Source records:
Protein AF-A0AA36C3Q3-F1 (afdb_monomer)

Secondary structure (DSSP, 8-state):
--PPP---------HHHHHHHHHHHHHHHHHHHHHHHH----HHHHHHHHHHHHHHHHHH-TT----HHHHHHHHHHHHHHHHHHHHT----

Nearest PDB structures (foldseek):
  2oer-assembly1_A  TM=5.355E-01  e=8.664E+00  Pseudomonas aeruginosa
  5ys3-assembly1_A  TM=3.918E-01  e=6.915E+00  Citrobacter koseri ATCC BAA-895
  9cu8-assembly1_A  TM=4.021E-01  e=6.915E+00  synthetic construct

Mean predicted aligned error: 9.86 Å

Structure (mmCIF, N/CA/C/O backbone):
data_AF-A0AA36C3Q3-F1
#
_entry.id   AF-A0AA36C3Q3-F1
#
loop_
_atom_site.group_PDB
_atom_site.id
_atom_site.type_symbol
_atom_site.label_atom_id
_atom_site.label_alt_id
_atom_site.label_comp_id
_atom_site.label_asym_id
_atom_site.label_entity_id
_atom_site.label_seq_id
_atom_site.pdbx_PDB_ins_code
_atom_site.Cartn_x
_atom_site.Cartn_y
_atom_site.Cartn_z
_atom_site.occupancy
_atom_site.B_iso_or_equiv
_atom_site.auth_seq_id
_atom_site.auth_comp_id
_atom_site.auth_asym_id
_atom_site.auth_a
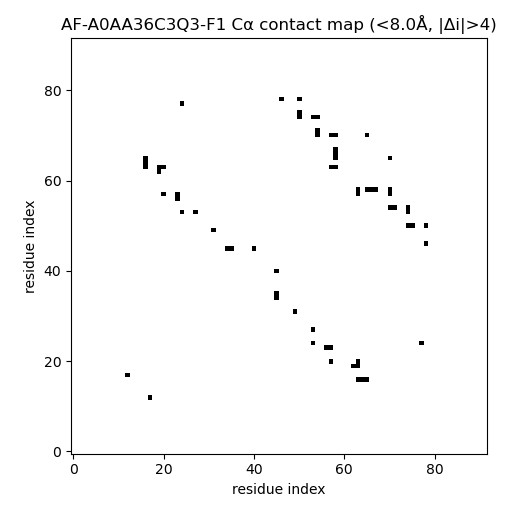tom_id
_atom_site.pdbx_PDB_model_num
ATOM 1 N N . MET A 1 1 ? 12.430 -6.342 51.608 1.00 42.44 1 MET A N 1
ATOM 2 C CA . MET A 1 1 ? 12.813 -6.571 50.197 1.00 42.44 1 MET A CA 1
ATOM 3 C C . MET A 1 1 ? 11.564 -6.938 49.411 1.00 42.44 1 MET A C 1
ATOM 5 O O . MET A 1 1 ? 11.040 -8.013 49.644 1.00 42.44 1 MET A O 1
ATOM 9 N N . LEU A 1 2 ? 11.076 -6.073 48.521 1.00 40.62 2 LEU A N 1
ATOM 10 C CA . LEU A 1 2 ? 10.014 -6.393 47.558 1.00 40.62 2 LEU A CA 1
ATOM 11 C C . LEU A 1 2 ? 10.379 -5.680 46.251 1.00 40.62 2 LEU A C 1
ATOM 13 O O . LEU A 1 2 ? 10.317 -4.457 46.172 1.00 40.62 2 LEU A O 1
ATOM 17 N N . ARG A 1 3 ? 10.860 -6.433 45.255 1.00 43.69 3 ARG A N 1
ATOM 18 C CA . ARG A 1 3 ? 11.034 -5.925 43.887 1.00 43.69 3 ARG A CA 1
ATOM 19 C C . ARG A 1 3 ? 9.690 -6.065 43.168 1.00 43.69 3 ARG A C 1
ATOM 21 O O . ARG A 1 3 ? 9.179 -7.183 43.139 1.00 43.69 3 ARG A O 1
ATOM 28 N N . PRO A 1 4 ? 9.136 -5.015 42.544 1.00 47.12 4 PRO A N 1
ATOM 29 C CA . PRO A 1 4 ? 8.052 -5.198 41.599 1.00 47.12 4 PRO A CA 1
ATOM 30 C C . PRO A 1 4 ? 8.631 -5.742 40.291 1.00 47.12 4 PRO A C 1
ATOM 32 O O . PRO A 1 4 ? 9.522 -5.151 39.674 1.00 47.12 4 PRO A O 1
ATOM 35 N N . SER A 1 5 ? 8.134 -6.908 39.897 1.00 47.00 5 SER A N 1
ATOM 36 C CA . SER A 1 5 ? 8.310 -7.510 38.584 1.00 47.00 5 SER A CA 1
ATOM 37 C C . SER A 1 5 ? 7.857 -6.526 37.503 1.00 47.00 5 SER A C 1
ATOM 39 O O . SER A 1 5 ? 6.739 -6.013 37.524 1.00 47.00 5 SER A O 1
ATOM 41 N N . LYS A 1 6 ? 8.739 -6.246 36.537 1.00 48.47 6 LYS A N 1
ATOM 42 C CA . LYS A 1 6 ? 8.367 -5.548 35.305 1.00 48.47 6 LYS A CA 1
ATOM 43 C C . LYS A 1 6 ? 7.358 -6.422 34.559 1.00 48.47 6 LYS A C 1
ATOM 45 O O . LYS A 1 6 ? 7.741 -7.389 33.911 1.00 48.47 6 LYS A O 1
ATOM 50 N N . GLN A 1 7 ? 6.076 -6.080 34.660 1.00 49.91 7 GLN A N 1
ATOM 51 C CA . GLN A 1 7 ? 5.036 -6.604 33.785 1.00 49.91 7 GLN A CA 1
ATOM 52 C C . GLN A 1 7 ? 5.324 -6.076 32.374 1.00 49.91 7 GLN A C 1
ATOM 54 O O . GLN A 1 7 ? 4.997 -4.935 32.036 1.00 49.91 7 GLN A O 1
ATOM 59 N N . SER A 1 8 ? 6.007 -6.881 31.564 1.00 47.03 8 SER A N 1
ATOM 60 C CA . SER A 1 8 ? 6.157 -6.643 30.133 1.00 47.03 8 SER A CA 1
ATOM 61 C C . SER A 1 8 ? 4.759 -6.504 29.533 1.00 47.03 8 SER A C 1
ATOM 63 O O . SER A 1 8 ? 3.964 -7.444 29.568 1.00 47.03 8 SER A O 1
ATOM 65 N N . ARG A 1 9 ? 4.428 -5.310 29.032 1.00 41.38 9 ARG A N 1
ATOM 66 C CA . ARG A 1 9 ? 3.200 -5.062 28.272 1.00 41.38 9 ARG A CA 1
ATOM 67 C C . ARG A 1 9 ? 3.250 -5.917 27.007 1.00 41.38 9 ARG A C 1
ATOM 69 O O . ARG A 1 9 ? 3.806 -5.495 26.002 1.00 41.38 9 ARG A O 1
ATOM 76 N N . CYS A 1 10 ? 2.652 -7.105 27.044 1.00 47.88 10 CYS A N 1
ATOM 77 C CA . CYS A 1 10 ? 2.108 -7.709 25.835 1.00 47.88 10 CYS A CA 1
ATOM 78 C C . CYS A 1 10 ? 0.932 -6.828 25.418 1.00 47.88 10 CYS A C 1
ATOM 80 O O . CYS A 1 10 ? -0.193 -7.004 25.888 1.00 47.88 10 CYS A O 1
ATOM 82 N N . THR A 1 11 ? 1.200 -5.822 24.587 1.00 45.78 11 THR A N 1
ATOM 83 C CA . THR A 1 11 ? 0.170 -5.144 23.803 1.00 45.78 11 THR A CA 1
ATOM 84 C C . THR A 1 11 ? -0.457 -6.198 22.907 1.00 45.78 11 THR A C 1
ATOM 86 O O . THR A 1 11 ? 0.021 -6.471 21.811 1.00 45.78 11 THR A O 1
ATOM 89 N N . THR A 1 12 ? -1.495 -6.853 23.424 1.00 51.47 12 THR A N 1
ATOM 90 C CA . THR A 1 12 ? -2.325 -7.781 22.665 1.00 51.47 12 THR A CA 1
==
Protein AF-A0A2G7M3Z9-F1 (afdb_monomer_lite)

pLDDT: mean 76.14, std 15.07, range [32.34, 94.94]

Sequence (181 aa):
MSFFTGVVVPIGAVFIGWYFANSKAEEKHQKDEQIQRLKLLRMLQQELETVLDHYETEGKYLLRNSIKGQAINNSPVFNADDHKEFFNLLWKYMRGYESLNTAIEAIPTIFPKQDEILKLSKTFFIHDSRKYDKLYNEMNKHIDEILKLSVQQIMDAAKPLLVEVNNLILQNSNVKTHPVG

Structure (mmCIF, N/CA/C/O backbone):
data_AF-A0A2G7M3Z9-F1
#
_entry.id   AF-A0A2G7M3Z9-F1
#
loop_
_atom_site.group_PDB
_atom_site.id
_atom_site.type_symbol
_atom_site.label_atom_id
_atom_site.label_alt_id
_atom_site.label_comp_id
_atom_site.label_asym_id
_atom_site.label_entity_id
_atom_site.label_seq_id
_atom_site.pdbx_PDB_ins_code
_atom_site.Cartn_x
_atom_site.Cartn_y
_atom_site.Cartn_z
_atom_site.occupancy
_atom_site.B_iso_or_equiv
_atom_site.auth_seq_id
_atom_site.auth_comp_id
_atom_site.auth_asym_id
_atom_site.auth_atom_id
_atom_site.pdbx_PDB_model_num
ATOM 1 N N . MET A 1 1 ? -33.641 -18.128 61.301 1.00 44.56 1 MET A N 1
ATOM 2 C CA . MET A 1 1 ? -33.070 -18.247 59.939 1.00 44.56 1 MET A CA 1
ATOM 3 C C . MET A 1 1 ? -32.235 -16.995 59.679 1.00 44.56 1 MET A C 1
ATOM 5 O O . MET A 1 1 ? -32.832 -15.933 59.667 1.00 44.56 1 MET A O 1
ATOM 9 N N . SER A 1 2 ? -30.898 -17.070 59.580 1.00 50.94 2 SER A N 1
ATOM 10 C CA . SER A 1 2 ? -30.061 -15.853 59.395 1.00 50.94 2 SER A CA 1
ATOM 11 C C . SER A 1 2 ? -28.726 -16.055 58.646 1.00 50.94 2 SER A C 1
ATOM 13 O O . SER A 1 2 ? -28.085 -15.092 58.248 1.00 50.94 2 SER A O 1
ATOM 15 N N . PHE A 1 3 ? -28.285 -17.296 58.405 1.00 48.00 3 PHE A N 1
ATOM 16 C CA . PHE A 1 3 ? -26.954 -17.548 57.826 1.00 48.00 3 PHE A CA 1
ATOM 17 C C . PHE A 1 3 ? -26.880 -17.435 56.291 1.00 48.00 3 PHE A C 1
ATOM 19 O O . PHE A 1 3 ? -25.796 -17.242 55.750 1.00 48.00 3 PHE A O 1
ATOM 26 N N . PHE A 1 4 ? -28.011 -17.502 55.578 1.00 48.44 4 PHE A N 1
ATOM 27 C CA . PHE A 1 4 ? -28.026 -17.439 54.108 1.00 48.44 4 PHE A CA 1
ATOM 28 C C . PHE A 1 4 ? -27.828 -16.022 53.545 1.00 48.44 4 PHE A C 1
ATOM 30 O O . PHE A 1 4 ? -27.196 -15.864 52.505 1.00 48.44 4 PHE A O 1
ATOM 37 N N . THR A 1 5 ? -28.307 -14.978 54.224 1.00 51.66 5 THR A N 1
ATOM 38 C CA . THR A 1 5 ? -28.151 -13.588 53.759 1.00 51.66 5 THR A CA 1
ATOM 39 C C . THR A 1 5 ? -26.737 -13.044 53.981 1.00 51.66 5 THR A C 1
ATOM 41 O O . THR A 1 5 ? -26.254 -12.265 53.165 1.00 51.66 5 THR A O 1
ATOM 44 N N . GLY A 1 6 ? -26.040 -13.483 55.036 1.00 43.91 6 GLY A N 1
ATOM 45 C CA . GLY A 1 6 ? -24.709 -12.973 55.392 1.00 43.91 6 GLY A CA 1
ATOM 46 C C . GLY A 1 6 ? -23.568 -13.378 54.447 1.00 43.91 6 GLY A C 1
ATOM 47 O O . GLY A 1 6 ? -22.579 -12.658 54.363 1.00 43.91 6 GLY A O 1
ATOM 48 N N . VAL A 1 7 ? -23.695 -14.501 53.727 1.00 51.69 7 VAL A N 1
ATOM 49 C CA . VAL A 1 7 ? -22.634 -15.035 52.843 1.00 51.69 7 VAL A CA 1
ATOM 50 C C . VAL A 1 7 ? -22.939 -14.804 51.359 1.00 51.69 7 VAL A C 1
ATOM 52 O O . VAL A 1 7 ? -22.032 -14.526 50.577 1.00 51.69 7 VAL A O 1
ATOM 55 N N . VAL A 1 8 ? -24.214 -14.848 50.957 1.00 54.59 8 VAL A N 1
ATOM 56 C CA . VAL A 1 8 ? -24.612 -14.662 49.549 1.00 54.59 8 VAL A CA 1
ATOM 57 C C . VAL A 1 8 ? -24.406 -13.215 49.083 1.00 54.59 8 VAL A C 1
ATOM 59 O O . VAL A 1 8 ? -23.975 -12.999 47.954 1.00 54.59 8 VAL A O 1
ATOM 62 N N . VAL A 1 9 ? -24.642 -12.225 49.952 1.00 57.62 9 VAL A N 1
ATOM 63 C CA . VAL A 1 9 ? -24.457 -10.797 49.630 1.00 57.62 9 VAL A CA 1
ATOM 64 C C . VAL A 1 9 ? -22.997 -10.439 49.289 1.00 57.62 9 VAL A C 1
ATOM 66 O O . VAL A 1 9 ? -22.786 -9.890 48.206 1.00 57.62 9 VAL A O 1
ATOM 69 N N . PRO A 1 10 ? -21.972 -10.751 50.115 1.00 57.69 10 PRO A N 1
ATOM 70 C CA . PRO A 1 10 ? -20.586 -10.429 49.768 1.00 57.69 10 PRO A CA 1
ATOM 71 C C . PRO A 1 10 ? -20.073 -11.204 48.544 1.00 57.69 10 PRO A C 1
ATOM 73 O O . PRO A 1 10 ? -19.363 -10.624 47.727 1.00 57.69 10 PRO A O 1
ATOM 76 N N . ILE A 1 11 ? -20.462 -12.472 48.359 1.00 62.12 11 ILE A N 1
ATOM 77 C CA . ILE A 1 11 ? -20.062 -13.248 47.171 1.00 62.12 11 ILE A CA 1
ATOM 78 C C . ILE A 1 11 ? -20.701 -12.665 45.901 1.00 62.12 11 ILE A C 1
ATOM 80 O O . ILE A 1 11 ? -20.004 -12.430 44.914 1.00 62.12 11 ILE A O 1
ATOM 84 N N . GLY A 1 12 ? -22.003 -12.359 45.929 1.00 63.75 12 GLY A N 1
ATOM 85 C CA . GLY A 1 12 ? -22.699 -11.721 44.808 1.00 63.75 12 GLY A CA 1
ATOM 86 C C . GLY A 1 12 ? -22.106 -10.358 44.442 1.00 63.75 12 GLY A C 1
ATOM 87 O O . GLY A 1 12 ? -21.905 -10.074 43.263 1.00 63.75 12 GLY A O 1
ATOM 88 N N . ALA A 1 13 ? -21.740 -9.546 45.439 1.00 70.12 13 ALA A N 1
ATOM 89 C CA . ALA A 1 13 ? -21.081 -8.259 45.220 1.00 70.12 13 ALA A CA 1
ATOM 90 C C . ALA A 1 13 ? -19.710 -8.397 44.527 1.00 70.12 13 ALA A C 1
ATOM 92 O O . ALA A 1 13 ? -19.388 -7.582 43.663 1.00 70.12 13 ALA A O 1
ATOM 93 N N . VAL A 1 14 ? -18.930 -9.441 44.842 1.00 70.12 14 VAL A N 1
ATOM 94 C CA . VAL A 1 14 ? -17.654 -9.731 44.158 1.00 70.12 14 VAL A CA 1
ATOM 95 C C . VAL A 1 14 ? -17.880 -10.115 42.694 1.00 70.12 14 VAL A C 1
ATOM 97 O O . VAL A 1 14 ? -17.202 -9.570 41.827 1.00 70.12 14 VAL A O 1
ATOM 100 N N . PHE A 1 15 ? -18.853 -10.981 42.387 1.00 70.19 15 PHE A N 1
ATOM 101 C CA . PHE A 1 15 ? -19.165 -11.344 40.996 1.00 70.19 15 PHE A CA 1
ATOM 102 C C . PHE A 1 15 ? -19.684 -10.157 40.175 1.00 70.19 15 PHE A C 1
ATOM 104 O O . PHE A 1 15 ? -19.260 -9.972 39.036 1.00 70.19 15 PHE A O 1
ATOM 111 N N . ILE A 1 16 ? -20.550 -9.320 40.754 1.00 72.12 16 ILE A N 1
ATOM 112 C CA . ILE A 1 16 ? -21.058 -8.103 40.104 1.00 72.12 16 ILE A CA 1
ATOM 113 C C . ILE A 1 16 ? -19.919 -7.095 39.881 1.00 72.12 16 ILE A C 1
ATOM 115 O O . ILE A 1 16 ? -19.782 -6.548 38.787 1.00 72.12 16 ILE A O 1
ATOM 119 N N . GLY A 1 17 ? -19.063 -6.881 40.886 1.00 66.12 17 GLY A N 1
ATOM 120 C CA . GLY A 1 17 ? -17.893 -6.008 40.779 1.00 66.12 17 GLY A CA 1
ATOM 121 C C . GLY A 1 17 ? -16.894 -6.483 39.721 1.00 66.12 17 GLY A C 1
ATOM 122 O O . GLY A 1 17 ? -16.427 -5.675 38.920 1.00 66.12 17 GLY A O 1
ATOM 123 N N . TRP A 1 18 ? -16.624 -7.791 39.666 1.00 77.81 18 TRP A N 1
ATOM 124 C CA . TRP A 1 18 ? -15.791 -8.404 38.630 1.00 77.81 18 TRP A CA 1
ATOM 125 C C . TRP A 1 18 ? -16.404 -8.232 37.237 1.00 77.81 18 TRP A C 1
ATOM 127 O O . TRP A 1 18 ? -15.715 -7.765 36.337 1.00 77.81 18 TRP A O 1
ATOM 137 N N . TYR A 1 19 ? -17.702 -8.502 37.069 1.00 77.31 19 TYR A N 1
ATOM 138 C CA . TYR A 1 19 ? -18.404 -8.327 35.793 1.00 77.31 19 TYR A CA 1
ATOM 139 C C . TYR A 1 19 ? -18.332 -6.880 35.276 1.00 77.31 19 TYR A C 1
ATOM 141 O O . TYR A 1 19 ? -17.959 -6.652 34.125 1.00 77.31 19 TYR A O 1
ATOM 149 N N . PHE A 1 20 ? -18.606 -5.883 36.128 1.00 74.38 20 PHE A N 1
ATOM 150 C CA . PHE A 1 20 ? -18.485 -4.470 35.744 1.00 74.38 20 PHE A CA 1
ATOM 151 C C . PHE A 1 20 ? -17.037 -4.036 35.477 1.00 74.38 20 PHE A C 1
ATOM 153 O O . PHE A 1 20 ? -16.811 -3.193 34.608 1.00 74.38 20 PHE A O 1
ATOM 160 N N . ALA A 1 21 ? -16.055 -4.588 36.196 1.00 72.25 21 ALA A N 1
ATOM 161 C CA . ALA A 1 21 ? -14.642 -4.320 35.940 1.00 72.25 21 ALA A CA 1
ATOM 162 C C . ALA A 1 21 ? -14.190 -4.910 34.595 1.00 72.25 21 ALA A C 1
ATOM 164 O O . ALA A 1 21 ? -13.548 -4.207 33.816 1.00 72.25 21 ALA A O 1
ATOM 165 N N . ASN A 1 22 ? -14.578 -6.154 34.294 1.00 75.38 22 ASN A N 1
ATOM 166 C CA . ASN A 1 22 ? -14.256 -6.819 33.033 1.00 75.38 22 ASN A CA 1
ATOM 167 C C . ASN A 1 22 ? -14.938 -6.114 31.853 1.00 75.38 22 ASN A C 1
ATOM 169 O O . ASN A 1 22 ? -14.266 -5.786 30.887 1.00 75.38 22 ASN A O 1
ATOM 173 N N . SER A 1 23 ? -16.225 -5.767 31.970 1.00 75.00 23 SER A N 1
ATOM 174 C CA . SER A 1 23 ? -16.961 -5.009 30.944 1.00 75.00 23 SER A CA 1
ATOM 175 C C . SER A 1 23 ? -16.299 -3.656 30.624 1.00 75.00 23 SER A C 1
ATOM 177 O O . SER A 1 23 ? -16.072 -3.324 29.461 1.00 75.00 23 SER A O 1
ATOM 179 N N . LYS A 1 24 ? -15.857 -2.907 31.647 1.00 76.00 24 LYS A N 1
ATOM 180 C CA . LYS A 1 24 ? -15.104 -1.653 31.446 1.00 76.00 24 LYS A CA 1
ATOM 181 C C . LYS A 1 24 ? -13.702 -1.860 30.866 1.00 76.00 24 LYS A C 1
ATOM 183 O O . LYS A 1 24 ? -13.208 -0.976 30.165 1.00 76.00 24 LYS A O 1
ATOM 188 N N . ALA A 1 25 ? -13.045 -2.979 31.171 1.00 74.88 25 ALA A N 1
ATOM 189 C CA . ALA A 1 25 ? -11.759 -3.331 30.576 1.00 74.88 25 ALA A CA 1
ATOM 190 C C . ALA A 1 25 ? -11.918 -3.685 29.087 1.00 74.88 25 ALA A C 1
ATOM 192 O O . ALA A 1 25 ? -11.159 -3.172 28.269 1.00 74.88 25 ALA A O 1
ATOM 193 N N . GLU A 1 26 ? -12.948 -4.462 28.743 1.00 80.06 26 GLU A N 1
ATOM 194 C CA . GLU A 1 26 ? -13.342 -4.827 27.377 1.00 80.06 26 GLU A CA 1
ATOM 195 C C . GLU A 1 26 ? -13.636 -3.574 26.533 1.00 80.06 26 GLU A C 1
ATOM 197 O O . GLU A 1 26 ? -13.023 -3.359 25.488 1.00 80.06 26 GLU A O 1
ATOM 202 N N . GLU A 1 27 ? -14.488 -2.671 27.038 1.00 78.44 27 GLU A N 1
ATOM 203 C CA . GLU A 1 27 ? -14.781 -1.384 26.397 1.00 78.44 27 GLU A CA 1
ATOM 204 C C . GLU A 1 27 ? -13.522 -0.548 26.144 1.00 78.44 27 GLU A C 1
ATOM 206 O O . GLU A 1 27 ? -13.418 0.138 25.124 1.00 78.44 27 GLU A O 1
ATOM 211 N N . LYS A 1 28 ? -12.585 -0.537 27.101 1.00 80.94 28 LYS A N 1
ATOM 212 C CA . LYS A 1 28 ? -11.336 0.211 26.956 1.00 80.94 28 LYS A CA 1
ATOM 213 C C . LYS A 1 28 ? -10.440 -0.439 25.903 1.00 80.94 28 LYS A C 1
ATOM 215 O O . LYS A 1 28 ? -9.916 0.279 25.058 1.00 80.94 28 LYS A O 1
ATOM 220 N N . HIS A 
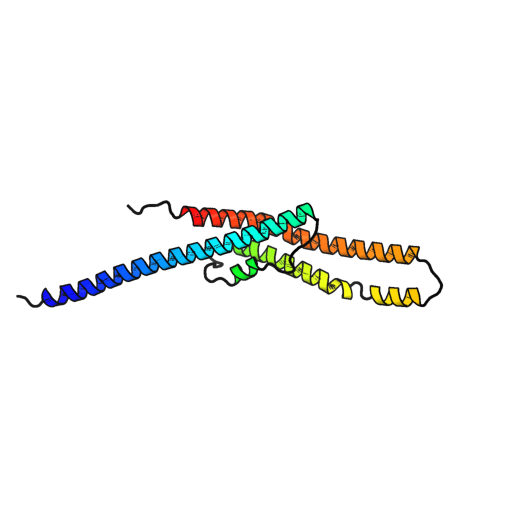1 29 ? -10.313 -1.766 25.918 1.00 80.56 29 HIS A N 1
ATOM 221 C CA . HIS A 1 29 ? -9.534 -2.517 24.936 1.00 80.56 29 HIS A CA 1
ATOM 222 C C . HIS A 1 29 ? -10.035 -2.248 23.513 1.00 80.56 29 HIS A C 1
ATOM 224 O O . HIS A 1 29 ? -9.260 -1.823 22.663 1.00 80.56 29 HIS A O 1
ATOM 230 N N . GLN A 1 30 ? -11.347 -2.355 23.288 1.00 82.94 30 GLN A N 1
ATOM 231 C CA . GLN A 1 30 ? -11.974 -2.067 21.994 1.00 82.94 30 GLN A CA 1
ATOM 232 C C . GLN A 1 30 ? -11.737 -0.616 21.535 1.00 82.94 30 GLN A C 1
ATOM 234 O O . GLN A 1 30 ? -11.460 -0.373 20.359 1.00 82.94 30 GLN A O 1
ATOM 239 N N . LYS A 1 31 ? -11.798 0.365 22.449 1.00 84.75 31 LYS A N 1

EXERCISE: From the data above, output exactly the lines between the one containing "ATOM 224 O O" and the one containing "ATOM 239 N N", counting both of them.

ANSWER:
ATOM 224 O O . HIS A 1 29 ? -9.260 -1.823 22.663 1.00 80.56 29 HIS A O 1
ATOM 230 N N . GLN A 1 30 ? -11.347 -2.355 23.288 1.00 82.94 30 GLN A N 1
ATOM 231 C CA . GLN A 1 30 ? -11.974 -2.067 21.994 1.00 82.94 30 GLN A CA 1
ATOM 232 C C . GLN A 1 30 ? -11.737 -0.616 21.535 1.00 82.94 30 GLN A C 1
ATOM 234 O O . GLN A 1 30 ? -11.460 -0.373 20.359 1.00 82.94 30 GLN A O 1
ATOM 239 N N . LYS A 1 31 ? -11.798 0.365 22.449 1.00 84.75 31 LYS A N 1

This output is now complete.